Desde muy joven, la escritora Fernanda Pivano exploró el mundo masculino de las letras estadounidenses y, en general, los movimientos culturales más significativos de ese país durante el siglo XX. Como ninguna otra autora europea lo había hecho antes, decidió adentrarse en los entresijos del intelectual norteamericano exitoso, y para ello eligió ciertos modelos que encarnaron el espíritu de distintos periodos literarios: Ernest Hemingway, Kerouac y los poetas Beats, y Charles Bukowski, entre otros.

En realidad, Pivano (1917-2009) siempre sintió una irresistible atracción por la literatura de los Estados Unidos y por la lengua inglesa. “El síndrome de la anglofilia” la llevó a estudiar a fondo este idioma, al grado de convertirse en traductora. Su tesis para el doctorado de filosofía y letras de la Universidad de Turín estuvo basada en Moby Dick, la obra clásica de Herman Melville. Su maestro, el inolvidable Cesare Pavese, la elogió por la intensidad del análisis y por la reinterpretación del mito de la monstruosa ballena blanca.

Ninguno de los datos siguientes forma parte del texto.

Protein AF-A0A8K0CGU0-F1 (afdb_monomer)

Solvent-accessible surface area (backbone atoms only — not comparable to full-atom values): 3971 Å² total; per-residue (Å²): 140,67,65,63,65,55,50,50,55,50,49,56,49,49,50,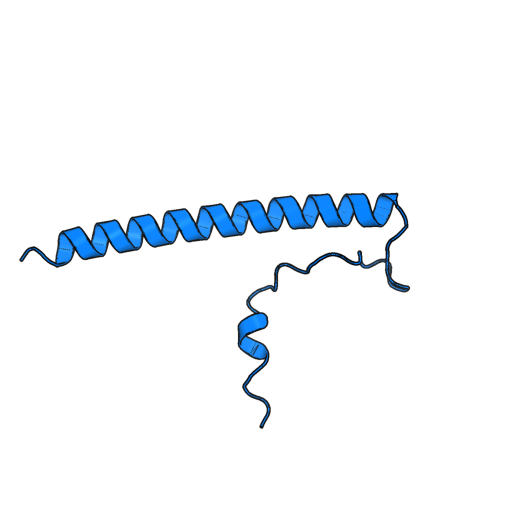54,51,50,54,51,51,53,50,52,50,51,52,51,44,54,51,47,40,52,49,23,54,74,73,62,46,40,48,99,84,70,47,44,81,56,82,70,76,60,80,73,46,76,73,68,75,78,81,86,126

pLDDT: mean 75.22, std 17.97, range [39.41, 97.12]

Sequence (65 aa):
MSASKYQQCHEELGDVIHDTAWRLMKEAATEEAALARQLGEVTKDNHPYIIVVADDAWSKGSSGV

Mean predicted aligned error: 10.95 Å

Structure (mmCIF, N/CA/C/O backbone):
data_AF-A0A8K0CGU0-F1
#
_entry.id   AF-A0A8K0CGU0-F1
#
loop_
_atom_site.group_PDB
_atom_site.id
_atom_site.type_symbol
_atom_site.label_atom_id
_atom_site.label_alt_id
_atom_site.label_comp_id
_atom_site.label_asym_id
_atom_site.label_entity_id
_atom_site.label_seq_id
_atom_site.pdbx_PDB_ins_code
_atom_site.Cartn_x
_atom_site.Cartn_y
_atom_site.Cartn_z
_atom_site.occupancy
_atom_site.B_iso_or_equiv
_atom_site.auth_seq_id
_atom_site.auth_comp_id
_atom_site.auth_asym_id
_atom_site.auth_atom_id
_atom_site.pdbx_PDB_model_num
ATOM 1 N N . MET A 1 1 ? 18.236 -4.709 -31.304 1.00 45.12 1 MET A N 1
ATOM 2 C CA . MET A 1 1 ? 17.926 -5.109 -29.915 1.00 45.12 1 MET A CA 1
ATOM 3 C C . MET A 1 1 ? 17.975 -3.891 -28.991 1.00 45.12 1 MET A C 1
ATOM 5 O O . MET A 1 1 ? 18.949 -3.707 -28.278 1.00 45.12 1 MET A O 1
ATOM 9 N N . SER A 1 2 ? 16.960 -3.024 -29.038 1.00 55.44 2 SER A N 1
ATOM 10 C CA . SER A 1 2 ? 16.812 -1.867 -28.129 1.00 55.44 2 SER A CA 1
ATOM 11 C C . SER A 1 2 ? 15.600 -1.998 -27.199 1.00 55.44 2 SER A C 1
ATOM 13 O O . SER A 1 2 ? 15.586 -1.397 -26.132 1.00 55.44 2 SER A O 1
ATOM 15 N N . ALA A 1 3 ? 14.622 -2.833 -27.565 1.00 62.53 3 ALA A N 1
ATOM 16 C CA . ALA A 1 3 ? 13.409 -3.062 -26.786 1.00 62.53 3 ALA A CA 1
ATOM 17 C C . ALA A 1 3 ? 13.660 -3.748 -25.429 1.00 62.53 3 ALA A C 1
ATOM 19 O O . ALA A 1 3 ? 12.902 -3.506 -24.500 1.00 62.53 3 ALA A O 1
ATOM 20 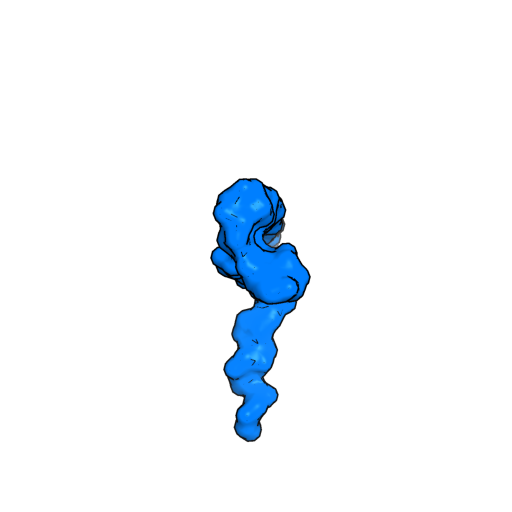N N . SER A 1 4 ? 14.724 -4.551 -25.270 1.00 78.62 4 SER A N 1
ATOM 21 C CA . SER A 1 4 ? 14.903 -5.332 -24.033 1.00 78.62 4 SER A CA 1
ATOM 22 C C . SER A 1 4 ? 15.356 -4.492 -22.837 1.00 78.62 4 SER A C 1
ATOM 24 O O . SER A 1 4 ? 14.892 -4.736 -21.734 1.00 78.62 4 SER A O 1
ATOM 26 N N . LYS A 1 5 ? 16.219 -3.482 -23.036 1.00 88.00 5 LYS A N 1
ATOM 27 C CA . LYS A 1 5 ? 16.648 -2.597 -21.936 1.00 88.00 5 LYS A CA 1
ATOM 28 C C . LYS A 1 5 ? 15.527 -1.668 -21.488 1.00 88.00 5 LYS A C 1
ATOM 30 O O . LYS A 1 5 ? 15.353 -1.464 -20.297 1.00 88.00 5 LYS A O 1
ATOM 35 N N . TYR A 1 6 ? 14.772 -1.120 -22.442 1.00 90.94 6 TYR A N 1
ATOM 36 C CA . TYR A 1 6 ? 13.610 -0.293 -22.126 1.00 90.94 6 TYR A CA 1
ATOM 37 C C . TYR A 1 6 ? 12.570 -1.089 -21.332 1.00 90.94 6 TYR A C 1
ATOM 39 O O . TYR A 1 6 ? 12.136 -0.627 -20.283 1.00 90.94 6 TYR A O 1
ATOM 47 N N . GLN A 1 7 ? 12.230 -2.293 -21.803 1.00 92.88 7 GLN A N 1
ATOM 48 C CA . GLN A 1 7 ? 11.272 -3.168 -21.132 1.00 92.88 7 GLN A CA 1
ATOM 49 C C . GLN A 1 7 ? 11.734 -3.522 -19.715 1.00 92.88 7 GLN A C 1
ATOM 51 O O . GLN A 1 7 ? 10.967 -3.352 -18.777 1.00 92.88 7 GLN A O 1
ATOM 56 N N . GLN A 1 8 ? 13.003 -3.905 -19.550 1.00 91.88 8 GLN A N 1
ATOM 57 C CA . GLN A 1 8 ? 13.565 -4.226 -18.240 1.00 91.88 8 GLN A CA 1
ATOM 58 C C . GLN A 1 8 ? 13.478 -3.039 -17.268 1.00 91.88 8 GLN A C 1
ATOM 60 O O . GLN A 1 8 ? 12.989 -3.191 -16.156 1.00 91.88 8 GLN A O 1
ATOM 65 N N . CYS A 1 9 ? 13.897 -1.839 -17.685 1.00 93.94 9 CYS A N 1
ATOM 66 C CA . CYS A 1 9 ? 13.807 -0.661 -16.821 1.00 93.94 9 CYS A CA 1
ATOM 67 C C . CYS A 1 9 ? 12.353 -0.281 -16.497 1.00 93.94 9 CYS A C 1
ATOM 69 O O . CYS A 1 9 ? 12.084 0.245 -15.421 1.00 93.94 9 CYS A O 1
ATOM 71 N N . HIS A 1 10 ? 11.418 -0.513 -17.422 1.00 93.88 10 HIS A N 1
ATOM 72 C CA . HIS A 1 10 ? 10.001 -0.247 -17.192 1.00 93.88 10 HIS A CA 1
ATOM 73 C C . HIS A 1 10 ? 9.382 -1.256 -16.212 1.00 93.88 10 HIS A C 1
ATOM 75 O O . HIS A 1 10 ? 8.543 -0.870 -15.399 1.00 93.88 10 HIS A O 1
ATOM 81 N N . GLU A 1 11 ? 9.783 -2.524 -16.275 1.00 94.50 11 GLU A N 1
ATOM 82 C CA . GLU A 1 11 ? 9.380 -3.561 -15.318 1.00 94.50 11 GLU A CA 1
ATOM 83 C C . GLU A 1 11 ? 9.927 -3.245 -13.923 1.00 94.50 11 GLU A C 1
ATOM 85 O O . GLU A 1 11 ? 9.145 -3.119 -12.987 1.00 94.50 11 GLU A O 1
ATOM 90 N N . GLU A 1 12 ? 11.228 -2.959 -13.807 1.00 96.00 12 GLU A N 1
ATOM 91 C CA . GLU A 1 12 ? 11.860 -2.568 -12.537 1.00 96.00 12 GLU A CA 1
ATOM 92 C C . GLU A 1 12 ? 11.189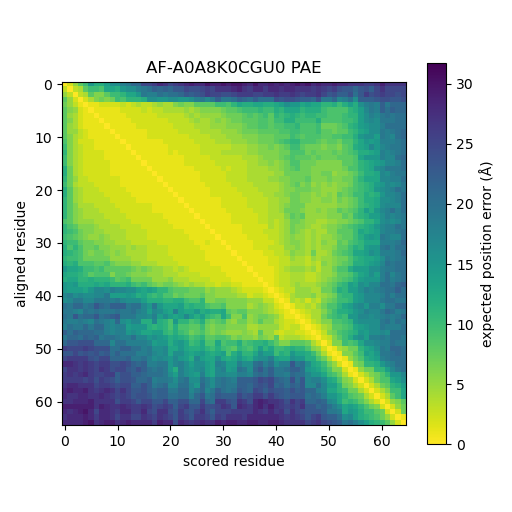 -1.329 -11.916 1.00 96.00 12 GLU A C 1
ATOM 94 O O . GLU A 1 12 ? 10.946 -1.274 -10.710 1.00 96.00 12 GLU A O 1
ATOM 99 N N . LEU A 1 13 ? 10.848 -0.326 -12.733 1.00 96.31 13 LEU A N 1
ATOM 100 C CA . LEU A 1 13 ? 10.116 0.850 -12.262 1.00 96.31 13 LEU A CA 1
ATOM 101 C C . LEU A 1 13 ? 8.694 0.494 -11.804 1.00 96.31 13 LEU A C 1
ATOM 103 O O . LEU A 1 13 ? 8.226 1.027 -10.797 1.00 96.31 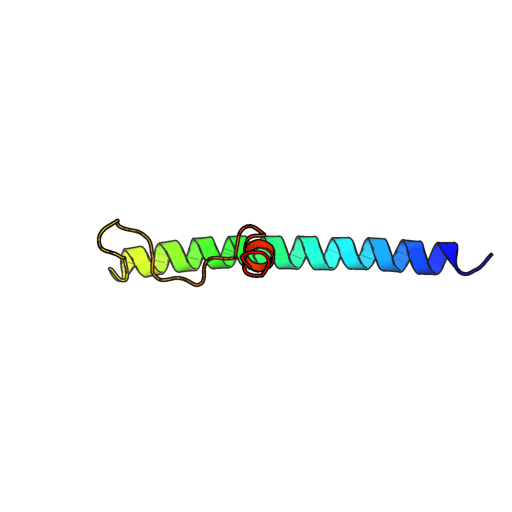13 LEU A O 1
ATOM 107 N N . GLY A 1 14 ? 8.012 -0.382 -12.543 1.00 96.12 14 GLY A N 1
ATOM 108 C CA . GLY A 1 14 ? 6.682 -0.875 -12.195 1.00 96.12 14 GLY A CA 1
ATOM 109 C C . GLY A 1 14 ? 6.673 -1.569 -10.836 1.00 96.12 14 GLY A C 1
ATOM 110 O O . GLY A 1 14 ? 5.837 -1.236 -9.996 1.00 96.12 14 GLY A O 1
ATOM 111 N N . ASP A 1 15 ? 7.650 -2.440 -10.597 1.00 95.94 15 ASP A N 1
ATOM 112 C CA . ASP A 1 15 ? 7.807 -3.166 -9.337 1.00 95.94 15 ASP A CA 1
ATOM 113 C C . ASP A 1 15 ? 8.052 -2.201 -8.171 1.00 95.94 15 ASP A C 1
ATOM 115 O O . ASP A 1 15 ? 7.363 -2.260 -7.154 1.00 95.94 15 ASP A O 1
ATOM 119 N N . VAL A 1 16 ? 8.949 -1.222 -8.338 1.00 97.12 16 VAL A N 1
ATOM 120 C CA . VAL A 1 16 ? 9.228 -0.221 -7.292 1.00 97.12 16 VAL A CA 1
ATOM 121 C C . VAL A 1 16 ? 7.992 0.616 -6.959 1.00 97.12 16 VAL A C 1
ATOM 123 O O . VAL A 1 16 ? 7.735 0.901 -5.783 1.00 97.12 16 VAL A O 1
ATOM 126 N N . ILE A 1 17 ? 7.223 1.029 -7.971 1.00 95.50 17 ILE A N 1
ATOM 127 C CA . ILE A 1 17 ? 5.982 1.788 -7.769 1.00 95.50 17 ILE A CA 1
ATOM 128 C C . ILE A 1 17 ? 4.958 0.928 -7.031 1.00 95.50 17 ILE A C 1
ATOM 130 O O . ILE A 1 17 ? 4.369 1.400 -6.056 1.00 95.50 17 ILE A O 1
ATOM 134 N N . HIS A 1 18 ? 4.765 -0.316 -7.472 1.00 92.38 18 HIS A N 1
ATOM 135 C CA . HIS A 1 18 ? 3.837 -1.253 -6.854 1.00 92.38 18 HIS A CA 1
ATOM 136 C C . HIS A 1 18 ? 4.187 -1.491 -5.383 1.00 92.38 18 HIS A C 1
ATOM 138 O O . HIS A 1 18 ? 3.352 -1.252 -4.511 1.00 92.38 18 HIS A O 1
ATOM 144 N N . ASP A 1 19 ? 5.433 -1.866 -5.098 1.00 93.31 19 ASP A N 1
ATOM 145 C CA . ASP A 1 19 ? 5.905 -2.164 -3.747 1.00 93.31 19 ASP A CA 1
ATOM 146 C C . ASP A 1 19 ? 5.777 -0.955 -2.820 1.00 93.31 19 ASP A C 1
ATOM 148 O O . ASP A 1 19 ? 5.332 -1.071 -1.674 1.00 93.31 19 ASP A O 1
ATOM 152 N N . THR A 1 20 ? 6.130 0.232 -3.320 1.00 93.56 20 THR A N 1
ATOM 153 C CA . THR A 1 20 ? 6.033 1.469 -2.540 1.00 93.56 20 THR A CA 1
ATOM 154 C C . THR A 1 20 ? 4.581 1.808 -2.231 1.00 93.56 20 THR A C 1
ATOM 156 O O . THR A 1 20 ? 4.251 2.091 -1.078 1.00 93.56 20 THR A O 1
ATOM 159 N N . ALA A 1 21 ? 3.708 1.761 -3.239 1.00 88.69 21 ALA A N 1
ATOM 160 C CA . ALA A 1 21 ? 2.291 2.045 -3.074 1.00 88.69 21 ALA A CA 1
ATOM 161 C C . ALA A 1 21 ? 1.638 1.044 -2.109 1.00 88.69 21 ALA A C 1
ATOM 163 O O . ALA A 1 21 ? 0.936 1.449 -1.185 1.00 88.69 21 ALA A O 1
ATOM 164 N N . TRP A 1 22 ? 1.932 -0.248 -2.262 1.00 87.19 22 TRP A N 1
ATOM 165 C CA . TRP A 1 22 ? 1.399 -1.310 -1.415 1.00 87.19 22 TRP A CA 1
ATOM 166 C C . TRP A 1 22 ? 1.842 -1.181 0.042 1.00 87.19 22 TRP A C 1
ATOM 168 O O . TRP A 1 22 ? 1.022 -1.305 0.955 1.00 87.19 22 TRP A O 1
ATOM 178 N N . ARG A 1 23 ? 3.125 -0.882 0.278 1.00 88.88 23 ARG A N 1
ATOM 179 C CA . ARG A 1 23 ? 3.643 -0.640 1.629 1.00 88.88 23 ARG A CA 1
ATOM 180 C C . ARG A 1 23 ? 2.940 0.545 2.288 1.00 88.88 23 ARG A C 1
ATOM 182 O O . ARG A 1 23 ? 2.456 0.401 3.405 1.00 88.88 23 ARG A O 1
ATOM 189 N N . LEU A 1 24 ? 2.843 1.678 1.591 1.00 88.38 24 LEU A N 1
ATOM 190 C CA . LEU A 1 24 ? 2.215 2.885 2.136 1.00 88.38 24 LEU A CA 1
ATOM 191 C C . LEU A 1 24 ? 0.724 2.683 2.417 1.00 88.38 24 LEU A C 1
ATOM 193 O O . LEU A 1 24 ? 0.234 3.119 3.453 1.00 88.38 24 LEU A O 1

Prudente, elegante, pero llena de secreta determinación, Fernanda Pivano se entregó por completo a sus deberes en calidad de lectora autorizada de diferentes compañías editoriales y, en simultáneo, emprendió una trayectoria en el ámbito de las traducciones: Fitzgerald, Faulkner, Gertrude Stein y Sherwood Anderson llegaron al italiano gracias al trabajo de la entonces precoz escritora. En paralelo, comenzó a desarrollar un método de trabajo investigativo que, con los años, se transformaría en su singular estilo ensayístico, pues en contraste con los estudiosos consagrados, cuya labor se centraba en la reflexión inspirada en documentos y ejecutada desde el escritorio, la escritora solía articular una exhaustiva investigación de campo mediante testimonios directos con los autores que ensayaba, así como con personajes vinculados a estos y a las manifestaciones estéticas de la época.

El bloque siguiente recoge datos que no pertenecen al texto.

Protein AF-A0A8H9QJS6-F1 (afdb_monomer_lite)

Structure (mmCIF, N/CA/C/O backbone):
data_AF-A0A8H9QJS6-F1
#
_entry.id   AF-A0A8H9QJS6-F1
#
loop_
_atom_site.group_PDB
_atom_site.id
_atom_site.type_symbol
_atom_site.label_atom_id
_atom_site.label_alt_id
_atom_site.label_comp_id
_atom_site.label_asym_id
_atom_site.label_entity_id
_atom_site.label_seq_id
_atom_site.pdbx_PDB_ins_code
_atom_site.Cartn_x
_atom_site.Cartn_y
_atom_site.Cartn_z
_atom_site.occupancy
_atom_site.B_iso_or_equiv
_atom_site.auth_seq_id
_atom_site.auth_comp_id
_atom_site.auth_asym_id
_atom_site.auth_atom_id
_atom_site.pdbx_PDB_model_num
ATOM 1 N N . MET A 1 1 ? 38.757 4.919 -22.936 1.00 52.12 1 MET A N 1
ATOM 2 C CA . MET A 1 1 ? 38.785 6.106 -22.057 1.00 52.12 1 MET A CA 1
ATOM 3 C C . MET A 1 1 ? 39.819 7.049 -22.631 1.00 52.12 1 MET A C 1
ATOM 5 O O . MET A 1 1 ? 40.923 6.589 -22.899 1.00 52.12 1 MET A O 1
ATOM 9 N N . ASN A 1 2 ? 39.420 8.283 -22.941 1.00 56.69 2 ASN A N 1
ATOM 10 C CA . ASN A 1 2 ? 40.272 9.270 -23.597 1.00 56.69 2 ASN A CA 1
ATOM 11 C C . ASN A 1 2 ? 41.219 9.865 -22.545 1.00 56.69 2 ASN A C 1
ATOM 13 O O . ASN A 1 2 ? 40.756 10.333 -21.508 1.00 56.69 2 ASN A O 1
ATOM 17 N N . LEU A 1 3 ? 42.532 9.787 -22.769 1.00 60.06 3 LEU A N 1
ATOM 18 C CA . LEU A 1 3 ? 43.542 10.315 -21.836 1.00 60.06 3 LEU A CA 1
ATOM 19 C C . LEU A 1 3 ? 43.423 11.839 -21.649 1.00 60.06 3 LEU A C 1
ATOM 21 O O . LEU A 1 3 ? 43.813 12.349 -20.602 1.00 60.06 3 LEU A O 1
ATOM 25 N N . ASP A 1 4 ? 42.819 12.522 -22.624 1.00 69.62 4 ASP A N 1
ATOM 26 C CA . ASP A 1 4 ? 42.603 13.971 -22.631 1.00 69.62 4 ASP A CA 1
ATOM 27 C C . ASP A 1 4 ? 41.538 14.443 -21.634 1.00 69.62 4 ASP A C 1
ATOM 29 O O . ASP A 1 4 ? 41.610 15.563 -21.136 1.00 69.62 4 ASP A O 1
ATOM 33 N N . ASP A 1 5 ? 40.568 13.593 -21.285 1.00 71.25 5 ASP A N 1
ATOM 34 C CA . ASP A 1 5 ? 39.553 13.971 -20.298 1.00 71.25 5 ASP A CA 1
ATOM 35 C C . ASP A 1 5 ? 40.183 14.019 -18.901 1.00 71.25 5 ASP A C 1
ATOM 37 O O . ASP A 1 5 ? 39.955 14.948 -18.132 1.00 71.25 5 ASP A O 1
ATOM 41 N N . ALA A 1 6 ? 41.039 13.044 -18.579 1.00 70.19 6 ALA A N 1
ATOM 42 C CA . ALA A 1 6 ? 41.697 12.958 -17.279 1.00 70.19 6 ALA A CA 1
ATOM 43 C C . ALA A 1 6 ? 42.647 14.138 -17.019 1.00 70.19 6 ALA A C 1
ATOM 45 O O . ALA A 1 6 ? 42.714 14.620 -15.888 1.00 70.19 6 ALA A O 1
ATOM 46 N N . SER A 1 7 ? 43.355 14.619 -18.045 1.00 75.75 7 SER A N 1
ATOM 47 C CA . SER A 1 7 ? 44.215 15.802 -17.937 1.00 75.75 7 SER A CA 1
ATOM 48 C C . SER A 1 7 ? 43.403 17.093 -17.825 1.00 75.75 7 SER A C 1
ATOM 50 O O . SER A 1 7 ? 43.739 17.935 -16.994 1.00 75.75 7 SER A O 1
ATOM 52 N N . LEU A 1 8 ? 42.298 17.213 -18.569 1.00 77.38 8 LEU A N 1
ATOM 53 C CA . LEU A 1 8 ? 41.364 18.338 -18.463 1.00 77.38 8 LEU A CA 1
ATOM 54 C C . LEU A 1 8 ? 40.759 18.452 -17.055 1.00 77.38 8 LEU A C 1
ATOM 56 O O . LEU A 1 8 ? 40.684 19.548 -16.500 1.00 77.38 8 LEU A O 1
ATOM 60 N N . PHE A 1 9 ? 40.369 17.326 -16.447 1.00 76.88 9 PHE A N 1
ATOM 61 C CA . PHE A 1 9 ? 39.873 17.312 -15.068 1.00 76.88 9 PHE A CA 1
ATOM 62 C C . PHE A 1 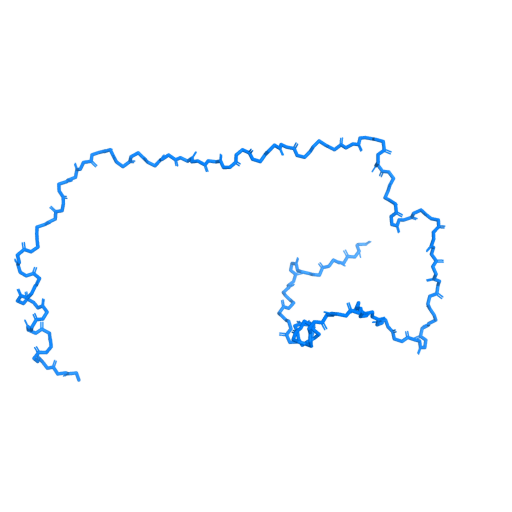9 ? 40.950 17.704 -14.053 1.00 76.88 9 PHE A C 1
ATOM 64 O O . PHE A 1 9 ? 40.639 18.367 -13.068 1.00 76.88 9 PHE A O 1
ATOM 71 N N . LEU A 1 10 ? 42.202 17.296 -14.271 1.00 79.31 10 LEU A N 1
ATOM 72 C CA . LEU A 1 10 ? 43.302 17.595 -13.355 1.00 79.31 10 LEU A CA 1
ATOM 73 C C . LEU A 1 10 ? 43.658 19.087 -13.359 1.00 79.31 10 LEU A C 1
ATOM 75 O O . LEU A 1 10 ? 43.893 19.655 -12.295 1.00 79.31 10 LEU A O 1
ATOM 79 N N . ASP A 1 11 ? 43.646 19.710 -14.539 1.00 79.38 11 ASP A N 1
ATOM 80 C CA . ASP A 1 11 ? 43.856 21.152 -14.708 1.00 79.38 11 ASP A CA 1
ATOM 81 C C . ASP A 1 11 ? 42.715 21.955 -14.061 1.00 79.38 11 ASP A C 1
ATOM 83 O O . ASP A 1 11 ? 42.955 22.868 -13.274 1.00 79.38 11 ASP A O 1
ATOM 87 N N . ALA A 1 12 ? 41.466 21.529 -14.279 1.00 77.62 12 ALA A N 1
ATOM 88 C CA . ALA A 1 12 ? 40.282 22.174 -13.708 1.00 77.62 12 ALA A CA 1
ATOM 89 C C . ALA A 1 12 ? 40.133 22.009 -12.181 1.00 77.62 12 ALA A C 1
ATOM 91 O O . ALA A 1 12 ? 39.356 22.734 -11.566 1.00 77.62 12 ALA A O 1
ATOM 92 N N . MET A 1 13 ? 40.829 21.046 -11.570 1.00 81.56 13 MET A N 1
ATOM 93 C CA . MET A 1 13 ? 40.790 20.777 -10.124 1.00 81.56 13 MET A CA 1
ATOM 94 C C . MET A 1 13 ? 42.050 21.261 -9.389 1.00 81.56 13 MET A C 1
ATOM 96 O O . MET A 1 13 ? 42.136 21.114 -8.167 1.00 81.56 13 MET A O 1
ATOM 100 N N . GLY A 1 14 ? 43.039 21.804 -10.107 1.00 76.56 14 GLY A N 1
ATOM 101 C CA . GLY A 1 14 ? 44.356 22.140 -9.561 1.00 76.56 14 GLY A CA 1
ATOM 102 C C . GLY A 1 14 ? 44.361 23.308 -8.569 1.00 76.56 14 GLY A C 1
ATOM 103 O O . GLY A 1 14 ? 45.256 23.396 -7.727 1.00 76.56 14 GLY A O 1
ATOM 104 N N . ASP A 1 15 ? 43.362 24.187 -8.628 1.00 80.94 15 ASP A N 1
ATOM 105 C CA . ASP A 1 15 ? 43.222 25.366 -7.767 1.00 80.94 15 ASP A CA 1
ATOM 106 C C . ASP A 1 15 ? 42.291 25.142 -6.559 1.00 80.94 15 ASP A C 1
ATOM 108 O O . ASP A 1 15 ? 42.165 26.016 -5.694 1.00 80.94 15 ASP A O 1
ATOM 112 N N . VAL A 1 16 ? 41.674 23.962 -6.441 1.00 81.44 16 VAL A N 1
ATOM 113 C CA . VAL A 1 16 ? 40.724 23.657 -5.367 1.00 81.44 16 VAL A CA 1
ATOM 114 C C . VAL A 1 16 ? 41.455 23.510 -4.031 1.00 81.44 16 VAL A C 1
ATOM 116 O O . VAL A 1 16 ? 42.198 22.560 -3.790 1.00 81.44 16 VAL A O 1
ATOM 119 N N . GLN A 1 17 ? 41.205 24.444 -3.115 1.00 78.88 17 GLN A N 1
ATOM 120 C CA . GLN A 1 17 ? 41.674 24.358 -1.733 1.00 78.88 17 GLN A CA 1
ATOM 121 C C . GLN A 1 17 ? 40.619 23.667 -0.855 1.00 78.88 17 GLN A C 1
ATOM 123 O O . GLN A 1 17 ? 39.441 24.034 -0.923 1.00 78.88 17 GLN A O 1
ATOM 128 N N . PRO A 1 18 ? 41.006 22.710 0.011 1.00 76.69 18 PRO A N 1
ATOM 129 C CA . PRO A 1 18 ? 40.097 22.143 0.998 1.00 76.69 18 PRO A CA 1
ATOM 130 C C . PRO A 1 18 ? 39.494 23.252 1.862 1.00 76.69 18 PRO A C 1
ATOM 132 O O . PRO A 1 18 ? 40.208 24.130 2.357 1.00 76.69 18 PRO A O 1
ATOM 135 N N . LEU A 1 19 ? 38.176 23.215 2.061 1.00 74.56 19 LEU A N 1
ATOM 136 C CA . LEU A 1 19 ? 37.510 24.178 2.926 1.00 74.56 19 LEU A CA 1
ATOM 137 C C . LEU A 1 19 ? 38.097 24.077 4.341 1.00 74.56 19 LEU A C 1
ATOM 139 O O . LEU A 1 19 ? 38.289 22.980 4.869 1.00 74.56 19 LEU A O 1
ATOM 143 N N . LYS A 1 20 ? 38.388 25.228 4.957 1.00 76.06 20 LYS A N 1
ATOM 144 C CA . LYS A 1 20 ? 38.904 25.290 6.329 1.00 76.06 20 LYS A CA 1
ATOM 145 C C . LYS A 1 20 ? 37.961 24.507 7.242 1.00 76.06 20 LYS A C 1
ATOM 147 O O . LYS A 1 20 ? 36.751 24.714 7.192 1.00 76.06 20 LYS A O 1
ATOM 152 N N . SER A 1 21 ? 38.519 23.620 8.065 1.00 65.81 21 SER A N 1
ATOM 153 C CA . SER A 1 21 ? 37.763 22.838 9.045 1.00 65.81 21 SER A CA 1
ATOM 154 C C . SER A 1 21 ? 37.141 23.773 10.084 1.00 65.81 21 SER A C 1
ATOM 156 O O . SER A 1 21 ? 37.736 24.045 11.123 1.00 65.81 21 SER A O 1
ATOM 158 N N . HIS A 1 22 ? 35.952 24.291 9.797 1.00 59.34 22 HIS A N 1
ATOM 159 C CA . HIS A 1 22 ? 35.114 24.941 10.790 1.00 59.34 22 HIS A CA 1
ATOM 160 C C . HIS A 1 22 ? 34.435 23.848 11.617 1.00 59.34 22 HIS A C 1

Hacia fines de los años cuarenta, una vez superada la amenaza fascista, la cual llegó a considerarla antisistema, tradujo Adiós a las armas, la novela hasta ese instante más relevante de la figura mayor de los Estados Unidos. Hemingway estimó que la traducción de Pivano era la definitiva, y pronto quiso conocer a quien había entendido con claridad absoluta el sentido de aquella dramática pieza en torno a la I Guerra Mundial.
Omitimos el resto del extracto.